Sanchez and his peers gave some additional change management advice:

Rethink organizational structure. Commscope’s Jonnala has designed the company’s IT organization so that team members are embedded directly in the business, ensuring they attend the same meetings, have a common understanding of pain points, and rally toward shared goals. Not only does this foster a shared commitment — it creates empathy that the group is in this together and that IT is here to help.

“If the CIO and team are not talking and acting about making IT one with the business, they will fail,” he says.

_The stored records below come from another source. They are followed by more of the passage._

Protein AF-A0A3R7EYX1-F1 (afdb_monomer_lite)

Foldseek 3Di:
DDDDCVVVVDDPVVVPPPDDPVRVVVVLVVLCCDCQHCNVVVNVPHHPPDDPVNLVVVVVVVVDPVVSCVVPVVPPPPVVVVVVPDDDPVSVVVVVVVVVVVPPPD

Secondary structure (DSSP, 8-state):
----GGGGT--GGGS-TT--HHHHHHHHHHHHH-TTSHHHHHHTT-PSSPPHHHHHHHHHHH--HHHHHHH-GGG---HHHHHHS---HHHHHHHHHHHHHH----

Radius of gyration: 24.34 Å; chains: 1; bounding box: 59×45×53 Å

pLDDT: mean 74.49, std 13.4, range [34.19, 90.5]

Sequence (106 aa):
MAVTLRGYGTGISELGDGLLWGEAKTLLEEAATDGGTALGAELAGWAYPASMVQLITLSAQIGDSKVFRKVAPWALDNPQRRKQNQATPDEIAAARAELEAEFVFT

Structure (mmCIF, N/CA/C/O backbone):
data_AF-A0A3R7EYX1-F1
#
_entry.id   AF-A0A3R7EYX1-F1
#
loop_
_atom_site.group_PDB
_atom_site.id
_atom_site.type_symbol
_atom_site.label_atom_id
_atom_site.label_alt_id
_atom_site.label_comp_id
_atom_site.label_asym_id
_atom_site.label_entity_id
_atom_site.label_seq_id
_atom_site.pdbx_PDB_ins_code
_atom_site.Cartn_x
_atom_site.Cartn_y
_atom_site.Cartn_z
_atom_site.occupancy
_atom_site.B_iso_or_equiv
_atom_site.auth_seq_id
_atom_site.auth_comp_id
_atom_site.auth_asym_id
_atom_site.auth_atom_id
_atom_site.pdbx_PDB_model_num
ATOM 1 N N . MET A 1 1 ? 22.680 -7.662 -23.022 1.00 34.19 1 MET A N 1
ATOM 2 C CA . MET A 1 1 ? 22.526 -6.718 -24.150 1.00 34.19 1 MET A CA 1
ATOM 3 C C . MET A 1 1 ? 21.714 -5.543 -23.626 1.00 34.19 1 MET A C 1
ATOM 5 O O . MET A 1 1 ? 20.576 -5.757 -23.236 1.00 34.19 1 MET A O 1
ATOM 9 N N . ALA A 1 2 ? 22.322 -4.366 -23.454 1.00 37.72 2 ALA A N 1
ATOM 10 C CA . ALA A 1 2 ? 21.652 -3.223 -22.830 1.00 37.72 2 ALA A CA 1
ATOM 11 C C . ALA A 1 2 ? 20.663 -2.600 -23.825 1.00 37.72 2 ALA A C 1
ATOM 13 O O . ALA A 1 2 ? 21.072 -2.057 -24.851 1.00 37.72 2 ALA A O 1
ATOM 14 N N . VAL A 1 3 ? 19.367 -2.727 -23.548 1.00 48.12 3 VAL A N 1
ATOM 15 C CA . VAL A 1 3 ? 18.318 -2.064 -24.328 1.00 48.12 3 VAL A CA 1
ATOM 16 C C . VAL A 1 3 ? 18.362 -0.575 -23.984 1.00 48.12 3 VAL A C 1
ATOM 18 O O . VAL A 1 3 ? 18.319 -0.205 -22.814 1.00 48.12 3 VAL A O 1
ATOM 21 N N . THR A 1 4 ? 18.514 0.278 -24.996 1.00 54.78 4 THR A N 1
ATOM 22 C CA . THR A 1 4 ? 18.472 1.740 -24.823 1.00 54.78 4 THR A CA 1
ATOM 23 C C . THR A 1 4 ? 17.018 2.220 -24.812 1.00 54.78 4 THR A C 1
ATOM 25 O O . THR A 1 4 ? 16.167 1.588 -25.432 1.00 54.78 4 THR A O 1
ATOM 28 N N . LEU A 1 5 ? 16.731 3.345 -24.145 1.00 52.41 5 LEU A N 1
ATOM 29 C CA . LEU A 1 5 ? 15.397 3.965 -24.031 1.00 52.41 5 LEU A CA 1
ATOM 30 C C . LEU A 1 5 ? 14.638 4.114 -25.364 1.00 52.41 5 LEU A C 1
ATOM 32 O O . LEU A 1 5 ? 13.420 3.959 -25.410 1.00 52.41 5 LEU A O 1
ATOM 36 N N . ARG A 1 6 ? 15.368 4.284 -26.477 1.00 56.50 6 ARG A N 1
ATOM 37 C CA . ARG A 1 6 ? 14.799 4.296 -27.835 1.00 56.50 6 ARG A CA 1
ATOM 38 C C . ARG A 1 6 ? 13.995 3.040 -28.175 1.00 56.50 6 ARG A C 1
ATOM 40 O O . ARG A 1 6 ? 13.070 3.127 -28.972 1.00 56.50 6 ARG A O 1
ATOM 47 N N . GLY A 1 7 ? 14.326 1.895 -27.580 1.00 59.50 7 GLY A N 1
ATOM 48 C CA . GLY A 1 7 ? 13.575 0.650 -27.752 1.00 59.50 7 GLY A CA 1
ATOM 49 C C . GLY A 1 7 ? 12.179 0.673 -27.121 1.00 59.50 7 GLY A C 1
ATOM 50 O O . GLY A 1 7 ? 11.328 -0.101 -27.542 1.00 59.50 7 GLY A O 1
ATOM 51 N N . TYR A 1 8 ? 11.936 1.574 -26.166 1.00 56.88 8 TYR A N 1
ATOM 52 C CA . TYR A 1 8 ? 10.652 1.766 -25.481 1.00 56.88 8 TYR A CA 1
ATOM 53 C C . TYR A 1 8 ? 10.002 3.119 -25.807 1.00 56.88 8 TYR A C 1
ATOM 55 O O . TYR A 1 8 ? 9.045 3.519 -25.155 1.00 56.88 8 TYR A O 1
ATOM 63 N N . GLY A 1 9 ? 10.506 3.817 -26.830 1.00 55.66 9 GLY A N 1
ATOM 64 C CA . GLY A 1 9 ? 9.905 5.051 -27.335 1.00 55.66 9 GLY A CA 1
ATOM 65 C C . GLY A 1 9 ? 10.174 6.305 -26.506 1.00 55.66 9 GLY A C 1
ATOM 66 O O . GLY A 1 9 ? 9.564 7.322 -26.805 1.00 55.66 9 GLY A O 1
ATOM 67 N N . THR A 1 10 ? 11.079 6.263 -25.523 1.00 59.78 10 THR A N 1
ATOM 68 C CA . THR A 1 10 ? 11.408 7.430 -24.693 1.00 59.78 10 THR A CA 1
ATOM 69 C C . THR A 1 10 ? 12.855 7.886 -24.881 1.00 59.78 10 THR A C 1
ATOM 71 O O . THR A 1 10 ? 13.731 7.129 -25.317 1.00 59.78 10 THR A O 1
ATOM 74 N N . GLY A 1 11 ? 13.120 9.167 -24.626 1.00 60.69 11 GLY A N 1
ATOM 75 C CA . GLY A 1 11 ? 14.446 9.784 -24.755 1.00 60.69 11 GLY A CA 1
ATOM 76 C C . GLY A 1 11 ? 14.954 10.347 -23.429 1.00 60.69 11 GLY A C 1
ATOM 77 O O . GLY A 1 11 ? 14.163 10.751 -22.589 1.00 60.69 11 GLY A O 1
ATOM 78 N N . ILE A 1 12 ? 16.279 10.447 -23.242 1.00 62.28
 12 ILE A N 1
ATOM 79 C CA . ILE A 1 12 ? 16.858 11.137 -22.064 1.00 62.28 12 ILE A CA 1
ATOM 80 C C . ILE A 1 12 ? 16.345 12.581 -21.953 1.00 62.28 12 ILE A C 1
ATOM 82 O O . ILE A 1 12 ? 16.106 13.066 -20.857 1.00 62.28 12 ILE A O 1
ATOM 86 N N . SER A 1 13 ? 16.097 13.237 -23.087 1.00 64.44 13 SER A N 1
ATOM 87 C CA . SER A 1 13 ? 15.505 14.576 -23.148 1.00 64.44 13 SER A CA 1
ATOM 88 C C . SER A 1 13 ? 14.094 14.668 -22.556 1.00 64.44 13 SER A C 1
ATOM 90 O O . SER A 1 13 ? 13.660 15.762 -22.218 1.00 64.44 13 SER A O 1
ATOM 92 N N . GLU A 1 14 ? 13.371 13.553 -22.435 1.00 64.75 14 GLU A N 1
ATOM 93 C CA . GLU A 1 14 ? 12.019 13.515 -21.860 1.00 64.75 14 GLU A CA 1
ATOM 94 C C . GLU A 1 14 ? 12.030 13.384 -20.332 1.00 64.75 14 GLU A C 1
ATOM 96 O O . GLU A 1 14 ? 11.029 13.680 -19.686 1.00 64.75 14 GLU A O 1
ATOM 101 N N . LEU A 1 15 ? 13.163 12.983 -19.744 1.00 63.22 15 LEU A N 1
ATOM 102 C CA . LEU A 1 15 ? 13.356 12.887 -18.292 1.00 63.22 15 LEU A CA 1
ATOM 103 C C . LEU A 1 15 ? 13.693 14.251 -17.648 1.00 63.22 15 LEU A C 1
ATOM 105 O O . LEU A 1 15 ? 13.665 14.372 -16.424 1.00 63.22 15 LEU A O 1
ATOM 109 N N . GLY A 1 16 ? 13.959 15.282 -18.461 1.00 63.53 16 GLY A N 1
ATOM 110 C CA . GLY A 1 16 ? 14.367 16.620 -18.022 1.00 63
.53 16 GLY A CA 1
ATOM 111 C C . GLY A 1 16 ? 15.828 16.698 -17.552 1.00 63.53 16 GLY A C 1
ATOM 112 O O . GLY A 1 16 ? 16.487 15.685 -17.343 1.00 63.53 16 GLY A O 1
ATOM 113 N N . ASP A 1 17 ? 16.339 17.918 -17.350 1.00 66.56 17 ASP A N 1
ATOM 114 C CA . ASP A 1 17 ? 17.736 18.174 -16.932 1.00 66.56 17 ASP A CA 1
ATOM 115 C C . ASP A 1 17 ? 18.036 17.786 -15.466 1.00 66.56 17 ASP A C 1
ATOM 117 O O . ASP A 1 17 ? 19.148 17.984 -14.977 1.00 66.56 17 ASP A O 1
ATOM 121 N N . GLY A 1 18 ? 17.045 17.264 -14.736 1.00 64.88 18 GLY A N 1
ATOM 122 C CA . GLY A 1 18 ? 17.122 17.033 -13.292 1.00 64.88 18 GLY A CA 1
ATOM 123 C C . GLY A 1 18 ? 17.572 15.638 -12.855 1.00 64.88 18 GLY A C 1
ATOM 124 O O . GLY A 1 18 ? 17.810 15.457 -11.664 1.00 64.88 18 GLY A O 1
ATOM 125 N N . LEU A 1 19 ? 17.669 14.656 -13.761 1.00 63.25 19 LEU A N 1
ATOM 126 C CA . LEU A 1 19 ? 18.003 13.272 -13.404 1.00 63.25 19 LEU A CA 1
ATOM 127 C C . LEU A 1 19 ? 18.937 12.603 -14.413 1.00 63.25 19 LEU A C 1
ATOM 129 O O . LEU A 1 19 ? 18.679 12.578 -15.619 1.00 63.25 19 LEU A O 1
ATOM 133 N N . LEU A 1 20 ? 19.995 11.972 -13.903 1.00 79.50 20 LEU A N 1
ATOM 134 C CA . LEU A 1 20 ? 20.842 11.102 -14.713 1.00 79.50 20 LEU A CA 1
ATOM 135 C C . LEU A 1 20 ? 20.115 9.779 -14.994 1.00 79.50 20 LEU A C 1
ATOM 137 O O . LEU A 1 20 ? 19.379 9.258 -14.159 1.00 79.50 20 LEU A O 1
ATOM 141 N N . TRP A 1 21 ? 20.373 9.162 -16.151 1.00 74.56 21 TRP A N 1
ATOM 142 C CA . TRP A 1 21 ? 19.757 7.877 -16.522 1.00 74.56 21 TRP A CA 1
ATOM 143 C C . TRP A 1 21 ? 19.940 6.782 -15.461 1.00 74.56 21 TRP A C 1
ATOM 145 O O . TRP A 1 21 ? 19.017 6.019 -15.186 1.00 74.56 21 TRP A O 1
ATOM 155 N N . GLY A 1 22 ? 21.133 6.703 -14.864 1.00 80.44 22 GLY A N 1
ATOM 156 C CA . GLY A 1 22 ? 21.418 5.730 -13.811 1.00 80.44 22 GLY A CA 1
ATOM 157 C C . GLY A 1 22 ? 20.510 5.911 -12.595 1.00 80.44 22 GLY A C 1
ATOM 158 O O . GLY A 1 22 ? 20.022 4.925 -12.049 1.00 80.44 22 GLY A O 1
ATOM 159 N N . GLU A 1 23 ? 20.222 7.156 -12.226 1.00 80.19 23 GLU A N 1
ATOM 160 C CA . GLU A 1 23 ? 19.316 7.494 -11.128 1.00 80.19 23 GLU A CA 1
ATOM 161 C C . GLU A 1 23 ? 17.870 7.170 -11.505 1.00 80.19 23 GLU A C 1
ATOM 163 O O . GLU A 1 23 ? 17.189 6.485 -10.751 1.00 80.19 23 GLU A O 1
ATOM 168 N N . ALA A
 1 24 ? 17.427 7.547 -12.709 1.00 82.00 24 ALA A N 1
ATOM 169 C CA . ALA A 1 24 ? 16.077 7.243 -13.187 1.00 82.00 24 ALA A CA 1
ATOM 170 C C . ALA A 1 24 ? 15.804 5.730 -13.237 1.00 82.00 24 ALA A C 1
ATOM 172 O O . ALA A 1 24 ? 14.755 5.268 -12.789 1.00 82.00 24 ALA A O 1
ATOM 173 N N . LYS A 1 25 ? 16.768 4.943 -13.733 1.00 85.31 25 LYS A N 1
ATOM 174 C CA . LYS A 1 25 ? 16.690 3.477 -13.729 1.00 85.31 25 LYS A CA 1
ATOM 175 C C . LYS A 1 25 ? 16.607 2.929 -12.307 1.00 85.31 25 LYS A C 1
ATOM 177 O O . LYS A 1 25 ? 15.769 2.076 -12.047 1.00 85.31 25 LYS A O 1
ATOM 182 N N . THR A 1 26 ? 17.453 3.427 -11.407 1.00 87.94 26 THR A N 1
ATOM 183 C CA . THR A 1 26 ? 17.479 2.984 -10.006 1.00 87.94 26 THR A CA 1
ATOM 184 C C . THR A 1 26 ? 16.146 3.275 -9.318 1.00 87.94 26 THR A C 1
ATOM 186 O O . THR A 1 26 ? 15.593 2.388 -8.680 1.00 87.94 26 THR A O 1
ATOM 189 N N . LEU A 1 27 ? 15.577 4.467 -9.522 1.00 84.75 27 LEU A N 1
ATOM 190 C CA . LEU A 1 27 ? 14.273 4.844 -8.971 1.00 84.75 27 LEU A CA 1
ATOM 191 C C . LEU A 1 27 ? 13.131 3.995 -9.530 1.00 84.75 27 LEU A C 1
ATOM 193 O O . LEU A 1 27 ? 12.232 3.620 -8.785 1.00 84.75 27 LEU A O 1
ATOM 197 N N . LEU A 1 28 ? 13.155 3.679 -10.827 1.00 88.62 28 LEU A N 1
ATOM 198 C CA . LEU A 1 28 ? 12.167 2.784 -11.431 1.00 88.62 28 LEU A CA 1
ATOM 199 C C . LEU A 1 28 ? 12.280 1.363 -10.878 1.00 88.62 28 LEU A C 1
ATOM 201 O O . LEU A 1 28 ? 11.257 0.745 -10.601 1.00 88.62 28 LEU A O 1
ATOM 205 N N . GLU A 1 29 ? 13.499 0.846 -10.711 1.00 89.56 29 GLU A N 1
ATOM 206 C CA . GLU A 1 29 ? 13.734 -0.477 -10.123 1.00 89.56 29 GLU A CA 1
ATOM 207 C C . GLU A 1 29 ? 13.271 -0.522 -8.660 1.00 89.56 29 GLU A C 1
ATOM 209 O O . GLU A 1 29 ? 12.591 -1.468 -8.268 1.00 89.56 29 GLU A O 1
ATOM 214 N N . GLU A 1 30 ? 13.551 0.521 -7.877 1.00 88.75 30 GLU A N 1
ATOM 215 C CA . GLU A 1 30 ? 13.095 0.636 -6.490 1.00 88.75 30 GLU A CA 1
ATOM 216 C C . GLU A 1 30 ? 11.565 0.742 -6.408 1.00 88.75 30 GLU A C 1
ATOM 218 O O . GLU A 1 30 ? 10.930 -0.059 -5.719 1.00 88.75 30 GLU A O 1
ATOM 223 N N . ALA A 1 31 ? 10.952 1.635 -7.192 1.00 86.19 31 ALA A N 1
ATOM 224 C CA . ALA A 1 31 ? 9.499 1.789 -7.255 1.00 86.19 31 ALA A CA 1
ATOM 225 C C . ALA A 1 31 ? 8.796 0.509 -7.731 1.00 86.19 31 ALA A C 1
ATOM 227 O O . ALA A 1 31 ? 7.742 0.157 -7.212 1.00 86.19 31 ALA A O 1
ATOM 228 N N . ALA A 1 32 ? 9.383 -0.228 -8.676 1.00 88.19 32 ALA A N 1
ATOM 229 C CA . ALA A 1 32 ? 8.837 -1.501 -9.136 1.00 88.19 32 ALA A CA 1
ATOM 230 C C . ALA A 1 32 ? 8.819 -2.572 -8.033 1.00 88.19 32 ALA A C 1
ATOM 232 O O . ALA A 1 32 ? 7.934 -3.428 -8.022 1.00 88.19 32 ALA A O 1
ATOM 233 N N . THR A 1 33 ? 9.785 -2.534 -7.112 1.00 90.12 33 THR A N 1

Don’t push change for change sake. Understanding the audience’s propensity for change is crucial, according to David Reis, PhD, chief information and digital officer (CIDO) at the University of Miami Health System and the Miller School of Medicine. Earlier in his career, Reis spearheaded a project to automate the approval process for loan officers at a retail banking institution. Yet after months of listening and information gathering, the team determined the stakeholders weren’t ready for full-scale automation, thus they introduced a scaled-down version of the solution, created awareness and traction, then added more functionality as support for the tool grew.

David Reis stylized

David Reis, CIO, University of Miami Health System and Miller School of Medicine

University of Miami Health System and Miller School of Medicine

In contrast, Reis says his current IT organization is running at full speed to keep up with demand for automation and business process change. “You have to bring everyone along on the ‘journey to yes,’ so you have to make sure the success criteria is understood across all stakeholders,” he explains.

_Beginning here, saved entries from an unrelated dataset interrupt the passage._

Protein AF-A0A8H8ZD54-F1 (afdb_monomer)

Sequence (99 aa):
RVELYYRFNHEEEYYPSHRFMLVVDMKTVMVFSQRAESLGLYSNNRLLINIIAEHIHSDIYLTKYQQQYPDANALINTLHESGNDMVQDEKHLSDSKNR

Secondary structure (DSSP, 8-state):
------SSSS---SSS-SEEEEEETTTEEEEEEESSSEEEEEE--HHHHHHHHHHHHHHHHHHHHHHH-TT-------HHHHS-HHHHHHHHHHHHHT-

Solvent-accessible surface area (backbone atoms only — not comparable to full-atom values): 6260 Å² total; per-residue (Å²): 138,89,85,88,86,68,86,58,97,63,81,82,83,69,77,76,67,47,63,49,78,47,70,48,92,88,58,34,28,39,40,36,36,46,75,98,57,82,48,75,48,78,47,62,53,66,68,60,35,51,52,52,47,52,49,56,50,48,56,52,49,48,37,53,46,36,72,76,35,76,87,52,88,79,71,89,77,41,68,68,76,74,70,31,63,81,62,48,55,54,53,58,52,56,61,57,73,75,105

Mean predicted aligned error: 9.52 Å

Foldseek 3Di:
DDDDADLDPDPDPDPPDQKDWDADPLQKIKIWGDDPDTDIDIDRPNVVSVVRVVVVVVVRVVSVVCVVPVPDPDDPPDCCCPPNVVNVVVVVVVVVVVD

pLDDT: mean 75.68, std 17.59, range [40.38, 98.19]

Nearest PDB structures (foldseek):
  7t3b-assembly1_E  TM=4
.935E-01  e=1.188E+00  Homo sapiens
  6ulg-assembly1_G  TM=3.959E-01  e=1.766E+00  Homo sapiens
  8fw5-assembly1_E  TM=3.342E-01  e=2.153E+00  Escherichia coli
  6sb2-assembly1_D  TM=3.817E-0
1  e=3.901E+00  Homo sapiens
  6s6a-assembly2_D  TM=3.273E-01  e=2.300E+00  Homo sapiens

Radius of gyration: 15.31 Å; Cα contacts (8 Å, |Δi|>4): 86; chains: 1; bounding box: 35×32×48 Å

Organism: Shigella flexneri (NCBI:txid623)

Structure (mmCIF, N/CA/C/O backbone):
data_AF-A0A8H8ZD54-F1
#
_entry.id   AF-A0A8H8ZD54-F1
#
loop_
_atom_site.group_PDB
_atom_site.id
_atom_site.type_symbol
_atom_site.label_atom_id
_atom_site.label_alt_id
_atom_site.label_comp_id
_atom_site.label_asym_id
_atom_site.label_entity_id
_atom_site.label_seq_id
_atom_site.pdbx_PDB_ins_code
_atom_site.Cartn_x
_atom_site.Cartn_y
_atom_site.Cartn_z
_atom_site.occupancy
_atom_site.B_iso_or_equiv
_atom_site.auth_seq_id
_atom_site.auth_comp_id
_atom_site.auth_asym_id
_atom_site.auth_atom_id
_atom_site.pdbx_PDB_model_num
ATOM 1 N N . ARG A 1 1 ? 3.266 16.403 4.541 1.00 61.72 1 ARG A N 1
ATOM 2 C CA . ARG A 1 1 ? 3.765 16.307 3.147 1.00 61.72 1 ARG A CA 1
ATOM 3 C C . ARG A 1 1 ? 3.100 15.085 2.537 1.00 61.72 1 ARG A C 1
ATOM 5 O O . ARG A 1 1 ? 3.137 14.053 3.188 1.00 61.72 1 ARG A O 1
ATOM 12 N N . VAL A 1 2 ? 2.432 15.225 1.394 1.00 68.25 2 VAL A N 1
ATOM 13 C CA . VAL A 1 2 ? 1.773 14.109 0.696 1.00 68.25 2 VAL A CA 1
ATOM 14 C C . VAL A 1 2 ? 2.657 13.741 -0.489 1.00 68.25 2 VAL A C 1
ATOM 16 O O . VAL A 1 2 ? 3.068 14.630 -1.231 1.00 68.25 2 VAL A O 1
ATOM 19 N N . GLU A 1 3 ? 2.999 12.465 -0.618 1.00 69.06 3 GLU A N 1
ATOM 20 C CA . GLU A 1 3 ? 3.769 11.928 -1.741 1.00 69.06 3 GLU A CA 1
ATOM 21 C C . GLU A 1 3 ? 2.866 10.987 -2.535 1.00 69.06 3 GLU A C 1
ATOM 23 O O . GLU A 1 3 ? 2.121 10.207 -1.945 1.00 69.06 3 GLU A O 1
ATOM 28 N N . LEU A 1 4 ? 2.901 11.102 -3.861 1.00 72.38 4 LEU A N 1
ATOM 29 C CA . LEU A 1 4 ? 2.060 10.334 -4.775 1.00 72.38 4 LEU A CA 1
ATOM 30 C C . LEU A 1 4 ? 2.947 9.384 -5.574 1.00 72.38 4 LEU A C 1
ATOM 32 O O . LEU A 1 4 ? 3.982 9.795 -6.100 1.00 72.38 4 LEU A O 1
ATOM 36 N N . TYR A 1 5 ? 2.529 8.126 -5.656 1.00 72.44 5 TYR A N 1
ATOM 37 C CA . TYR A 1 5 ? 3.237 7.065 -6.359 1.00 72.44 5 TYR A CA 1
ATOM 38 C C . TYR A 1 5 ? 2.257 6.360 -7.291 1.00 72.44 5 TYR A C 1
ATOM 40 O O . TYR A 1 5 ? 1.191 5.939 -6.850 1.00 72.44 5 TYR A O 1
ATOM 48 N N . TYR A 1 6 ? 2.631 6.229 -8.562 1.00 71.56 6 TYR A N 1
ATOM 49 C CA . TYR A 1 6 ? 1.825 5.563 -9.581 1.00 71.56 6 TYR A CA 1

Change is not a solo endeavor. While CIOs are now driving organizational change, they must do so as a partnership with the business. CIOs don’t have the authority to make critical personnel or organizational structure decisions — that’s up to business leaders to get their teams trained and ready to embrace change, says Red Bridge Consulting’s Duffy. By working with their business counterparts to set clear responsibilities and goals, CIOs can facilitate change management work, fend off rivalries, and establish trust.

“Sometimes technology people want to take responsibility for the full implementation from start to finish, but CIOs and business leaders need to be very clear about who’s responsible for what so there is not a battle for ownership,” Duffy says. “You have to reach across the table because you can’t be a change agent on your own.”